# UPS Batteries Used in EV?



## shoup (Feb 10, 2009)

Has anyone used batteries made for UPS battery backup systems in EVs? I have been able to find a few people selling used UPS battery packs locally that may be a good option. Here is a link to the specs:

http://www.cdstandbypower.com/product/battery/vrla/pdf/12_1029.pdf
http://www.cdpowercom.com/product/battery/vrla/pdf/12_370.pdf

I was looking at the UPS12-300MR and UPS12-370MR in particular. The batteries are a few years old, but were maintained with a float charger over the life of the pack. Power was only drawn from the batteries occasionally when the power went out. 

My car is a E30 BMW that I am going to be running at 156V. My motor is a Warp9 with a Logisystems 156V/1000A controller.


----------



## TonyDigital (Oct 28, 2009)

shoup said:


> Has anyone used batteries made for UPS battery backup systems in EVs?

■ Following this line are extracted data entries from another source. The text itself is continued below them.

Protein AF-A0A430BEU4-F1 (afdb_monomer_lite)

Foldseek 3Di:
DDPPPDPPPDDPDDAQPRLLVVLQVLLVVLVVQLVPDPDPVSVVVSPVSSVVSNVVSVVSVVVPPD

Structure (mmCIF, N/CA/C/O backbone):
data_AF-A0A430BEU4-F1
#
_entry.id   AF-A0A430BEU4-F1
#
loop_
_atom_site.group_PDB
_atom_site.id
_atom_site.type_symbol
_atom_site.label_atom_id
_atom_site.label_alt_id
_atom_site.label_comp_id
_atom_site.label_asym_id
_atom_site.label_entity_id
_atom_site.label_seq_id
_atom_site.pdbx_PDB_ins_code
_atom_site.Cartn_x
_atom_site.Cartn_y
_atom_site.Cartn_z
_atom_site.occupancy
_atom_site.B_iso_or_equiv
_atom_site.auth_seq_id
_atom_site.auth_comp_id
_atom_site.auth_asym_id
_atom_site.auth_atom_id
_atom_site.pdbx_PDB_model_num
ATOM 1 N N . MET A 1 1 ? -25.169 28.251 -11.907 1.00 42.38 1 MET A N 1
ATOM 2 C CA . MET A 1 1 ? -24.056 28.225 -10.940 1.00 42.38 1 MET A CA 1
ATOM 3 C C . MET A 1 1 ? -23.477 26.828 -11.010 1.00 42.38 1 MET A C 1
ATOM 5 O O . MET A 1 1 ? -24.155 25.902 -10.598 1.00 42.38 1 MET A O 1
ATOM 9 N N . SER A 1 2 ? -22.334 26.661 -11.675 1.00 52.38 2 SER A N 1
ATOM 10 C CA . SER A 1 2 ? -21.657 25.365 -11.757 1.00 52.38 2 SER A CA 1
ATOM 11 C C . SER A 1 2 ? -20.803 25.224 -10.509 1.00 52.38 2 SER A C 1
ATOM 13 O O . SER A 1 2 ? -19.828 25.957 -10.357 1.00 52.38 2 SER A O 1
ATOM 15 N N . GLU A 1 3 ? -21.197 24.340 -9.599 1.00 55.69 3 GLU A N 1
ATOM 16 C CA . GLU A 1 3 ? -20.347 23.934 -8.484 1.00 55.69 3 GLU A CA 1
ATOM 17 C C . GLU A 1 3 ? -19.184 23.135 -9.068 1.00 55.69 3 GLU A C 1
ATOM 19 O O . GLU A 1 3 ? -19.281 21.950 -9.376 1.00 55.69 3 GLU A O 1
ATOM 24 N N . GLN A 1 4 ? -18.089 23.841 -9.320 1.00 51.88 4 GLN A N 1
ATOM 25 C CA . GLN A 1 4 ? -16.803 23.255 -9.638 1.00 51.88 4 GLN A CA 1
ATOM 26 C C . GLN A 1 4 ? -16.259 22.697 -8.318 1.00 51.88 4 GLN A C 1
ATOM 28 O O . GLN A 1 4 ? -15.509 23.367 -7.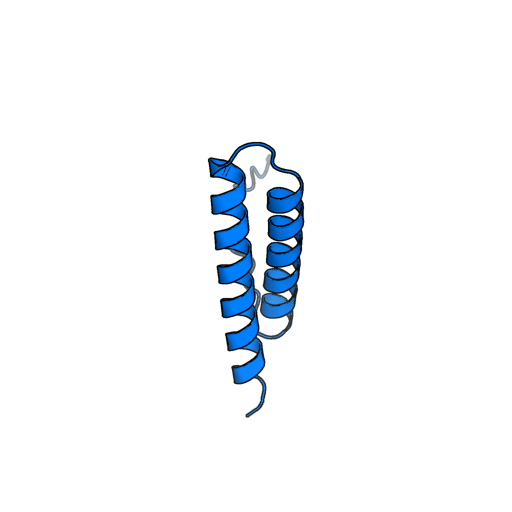617 1.00 51.88 4 GLN A O 1
ATOM 33 N N . SER A 1 5 ? -16.738 21.518 -7.917 1.00 52.94 5 SER A N 1
ATOM 34 C CA . SER A 1 5 ? -16.215 20.812 -6.750 1.00 52.94 5 SER A CA 1
ATOM 35 C C . SER A 1 5 ? -14.759 20.456 -7.035 1.00 52.94 5 SER A C 1
ATOM 37 O O . SER A 1 5 ? -14.470 19.702 -7.968 1.00 52.94 5 SER A O 1
ATOM 39 N N . ASP A 1 6 ? -13.860 21.061 -6.272 1.00 52.78 6 ASP A N 1
ATOM 40 C CA . ASP A 1 6 ? -12.423 20.827 -6.304 1.00 52.78 6 ASP A CA 1
ATOM 41 C C . ASP A 1 6 ? -12.139 19.305 -6.256 1.00 52.78 6 ASP A C 1
ATOM 43 O O . ASP A 1 6 ? -12.655 18.623 -5.366 1.00 52.78 6 ASP A O 1
ATOM 47 N N . PRO A 1 7 ? -11.385 18.714 -7.206 1.00 52.44 7 PRO A N 1
ATOM 48 C CA . PRO A 1 7 ? -11.141 17.267 -7.250 1.00 52.44 7 PRO A CA 1
ATOM 49 C C . PRO A 1 7 ? -10.297 16.740 -6.077 1.00 52.44 7 PRO A C 1
ATOM 51 O O . PRO A 1 7 ? -10.120 15.529 -5.959 1.00 52.44 7 PRO A O 1
ATOM 54 N N . TYR A 1 8 ? -9.826 17.621 -5.190 1.00 54.34 8 TYR A N 1
ATOM 55 C CA . TYR A 1 8 ? -9.321 17.287 -3.854 1.00 54.34 8 TYR A CA 1
ATOM 56 C C . TYR A 1 8 ? -10.443 17.164 -2.808 1.00 54.34 8 TYR A C 1
ATOM 58 O O . TYR A 1 8 ? -10.200 17.390 -1.624 1.00 54.34 8 TYR A O 1
ATOM 66 N N . SER A 1 9 ? -11.656 16.825 -3.275 1.00 50.44 9 SER A N 1
ATOM 67 C CA . SER A 1 9 ? -12.818 16.359 -2.513 1.00 50.44 9 SER A CA 1
ATOM 68 C C . SER A 1 9 ? -12.360 15.653 -1.244 1.00 50.44 9 SER A C 1
ATOM 70 O O . SER A 1 9 ? -11.541 14.738 -1.335 1.00 50.44 9 SER A O 1
ATOM 72 N N . ASP A 1 10 ? -12.838 16.172 -0.110 1.00 53.44 10 ASP A N 1
ATOM 73 C CA . ASP A 1 10 ? -12.382 15.913 1.256 1.00 53.44 10 ASP A CA 1
ATOM 74 C C . ASP A 1 10 ? -11.667 14.571 1.464 1.00 53.44 10 ASP A C 1
ATOM 76 O O . ASP A 1 10 ? -12.151 13.534 0.991 1.00 53.44 10 ASP A O 1
ATOM 80 N N . PRO A 1 11 ? -10.543 14.542 2.211 1.00 62.44 11 PRO A N 1
ATOM 81 C CA . PRO A 1 11 ? -9.894 13.286 2.551 1.00 62.44 11 PRO A CA 1
ATOM 82 C C . PRO A 1 11 ? -10.941 12.352 3.155 1.00 62.44 11 PRO A C 1
ATOM 84 O O . PRO A 1 11 ? -11.497 12.637 4.210 1.00 62.44 11 PRO A O 1
ATOM 87 N N . ILE A 1 12 ? -11.241 11.254 2.453 1.00 67.69 12 ILE A N 1
ATOM 88 C CA . ILE A 1 12 ? -12.170 10.245 2.955 1.00 67.69 12 ILE A CA 1
ATOM 89 C C . ILE A 1 12 ? -11.528 9.680 4.220 1.00 67.69 12 ILE A C 1
ATOM 91 O O . ILE A 1 12 ? -10.600 8.866 4.138 1.00 67.69 12 ILE A O 1
ATOM 95 N N . GLU A 1 13 ? -11.998 10.153 5.370 1.00 68.69 13 GLU A N 1
ATOM 96 C CA . GLU A 1 13 ? -11.605 9.666 6.682 1.00 68.69 13 GLU A CA 1
ATOM 97 C C . GLU A 1 13 ? -12.127 8.238 6.820 1.00 68.69 13 GLU A C 1
ATOM 99 O O . GLU A 1 13 ? -13.297 7.998 7.101 1.00 68.69 13 GLU A O 1
ATOM 104 N N . ARG A 1 14 ? -11.248 7.268 6.563 1.00 73.88 14 ARG A N 1
ATOM 105 C CA . ARG A 1 14 ? -11.495 5.859 6.870 1.00 73.88 14 ARG A CA 1
ATOM 106 C C . ARG A 1 14 ? -10.844 5.575 8.208 1.00 73.88 14 ARG A C 1
ATOM 108 O O . ARG A 1 14 ? -9.699 5.969 8.411 1.00 73.88 14 ARG A O 1
ATOM 115 N N . VAL A 1 15 ? -11.545 4.867 9.085 1.00 78.56 15 VAL A N 1
ATOM 116 C CA . VAL A 1 15 ? -11.025 4.478 10.401 1.00 78.56 15 VAL A CA 1
ATOM 117 C C . VAL A 1 15 ? -11.221 2.985 10.648 1.00 78.56 15 VAL A C 1
ATOM 119 O O . VAL A 1 15 ? -12.157 2.364 10.139 1.00 78.56 15 VAL A O 1
ATOM 122 N N . GLY A 1 16 ? -10.327 2.393 11.440 1.00 83.44 16 GLY A N 1
ATOM 123 C CA . GLY A 1 16 ? -10.463 1.019 11.926 1.00 83.44 16 GLY A CA 1
ATOM 124 C C . GLY A 1 16 ? -10.582 -0.020 10.804 1.00 83.44 16 GLY A C 1
ATOM 125 O O . GLY A 1 16 ? -9.700 -0.139 9.954 1.00 83.44 16 GLY A O 1
ATOM 126 N N . 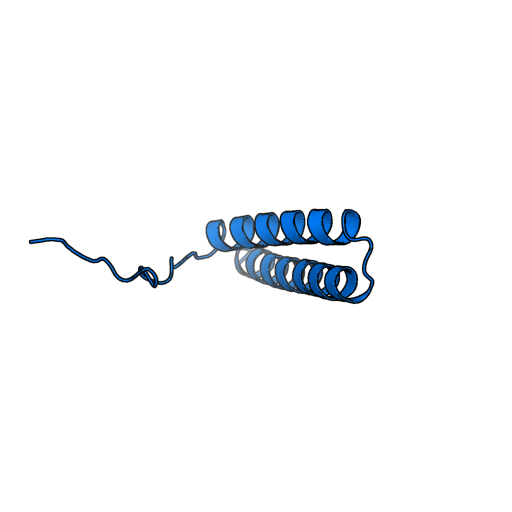ALA A 1 17 ? -11.665 -0.805 10.816 1.00 87.75 17 ALA A N 1
ATOM 127 C CA . ALA A 1 17 ? -11.860 -1.918 9.884 1.00 87.75 17 ALA A CA 1
ATOM 128 C C . ALA A 1 17 ? -11.974 -1.471 8.416 1.00 87.75 17 ALA A C 1
ATOM 130 O O . ALA A 1 17 ? -11.419 -2.132 7.542 1.00 87.75 17 ALA A O 1
ATOM 131 N N . GLU A 1 18 ? -12.628 -0.339 8.145 1.00 89.19 18 GLU A N 1
ATOM 132 C CA . GLU A 1 18 ? -12.767 0.180 6.780 1.00 89.19 18 GLU A CA 1
ATOM 133 C C . GLU A 1 18 ? -11.415 0.638 6.219 1.00 89.19 18 GLU A C 1
ATOM 135 O O . GLU A 1 18 ? -11.077 0.353 5.068 1.00 89.19 18 GLU A O 1
ATOM 140 N N . GLU A 1 19 ? -10.604 1.306 7.045 1.00 91.69 19 GLU A N 1
ATOM 141 C CA . GLU A 1 19 ? -9.251 1.697 6.652 1.00 91.69 19 GLU A CA 1
ATOM 142 C C . GLU A 1 19 ? -8.385 0.462 6.391 1.00 91.69 19 GLU A C 1
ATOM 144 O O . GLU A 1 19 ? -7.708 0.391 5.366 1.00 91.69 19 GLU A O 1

I have been able to find a few people selling used UPS battery packs locally that may be a good option. Here is a link to the specs:
> 
> http://www.cdstandbypower.com/product/battery/vrla/pdf/12_1029.pdf
> http://www.cdpowercom.com/product/battery/vrla/pdf/12_370.pdf
> ...



Hey,


I deal with UPS batteries all the time and I would highly discourage you from buying used batteries. They might have been maintained and they might have been treated well, but you're not going to get good performance out of them.

Firstly, I doubt the person is telling you the truth in regards to how the batteries were treated. Perhaps they forgot that the batteries have been deep discharged 732 times. Also, you don't know the kind of load and rate that they were discharged with. Buying used batteries is like buying an empty gas tank, you'll be running on fumes.

Secondly, batteries expire over time. Most good quality SLA batteries have a life time of 3-5 years. With different levels of use the life time fluctuates. More abuse, less life. Due to high lead prices of a year ago, manufacturers started manufacturing 1 year life span batteries. You definitely don't want to buy those new or used.

I would recommend looking hard for a great deal on new SLA batteries. Not only new but fresh, 3 months from manufacture. A lot of vendors carry a large stock of batteries which they can't sell fast, in turn, you end up buying a battery that's already a year old.


Tony


----------



## Sunking (Aug 10, 2009)

I am a telecom power engineer I would also discourage you from using UPS or any other telecom type stationary batteries because they are designed for standby emergency service and not daily deep discharges. They basically only have 150 to 300 cycle life or 5 to 10 years whichever comes first.


----------



## shoup (Feb 10, 2009)

Thank you both for your input. I will stay away from the UPS battery backup batteries and used batteries in general.


----------



## TonyDigital (Oct 28, 2009)

shoup said:


> Thank you both for your input. I will stay away from the UPS battery backup batteries and used batteries in general.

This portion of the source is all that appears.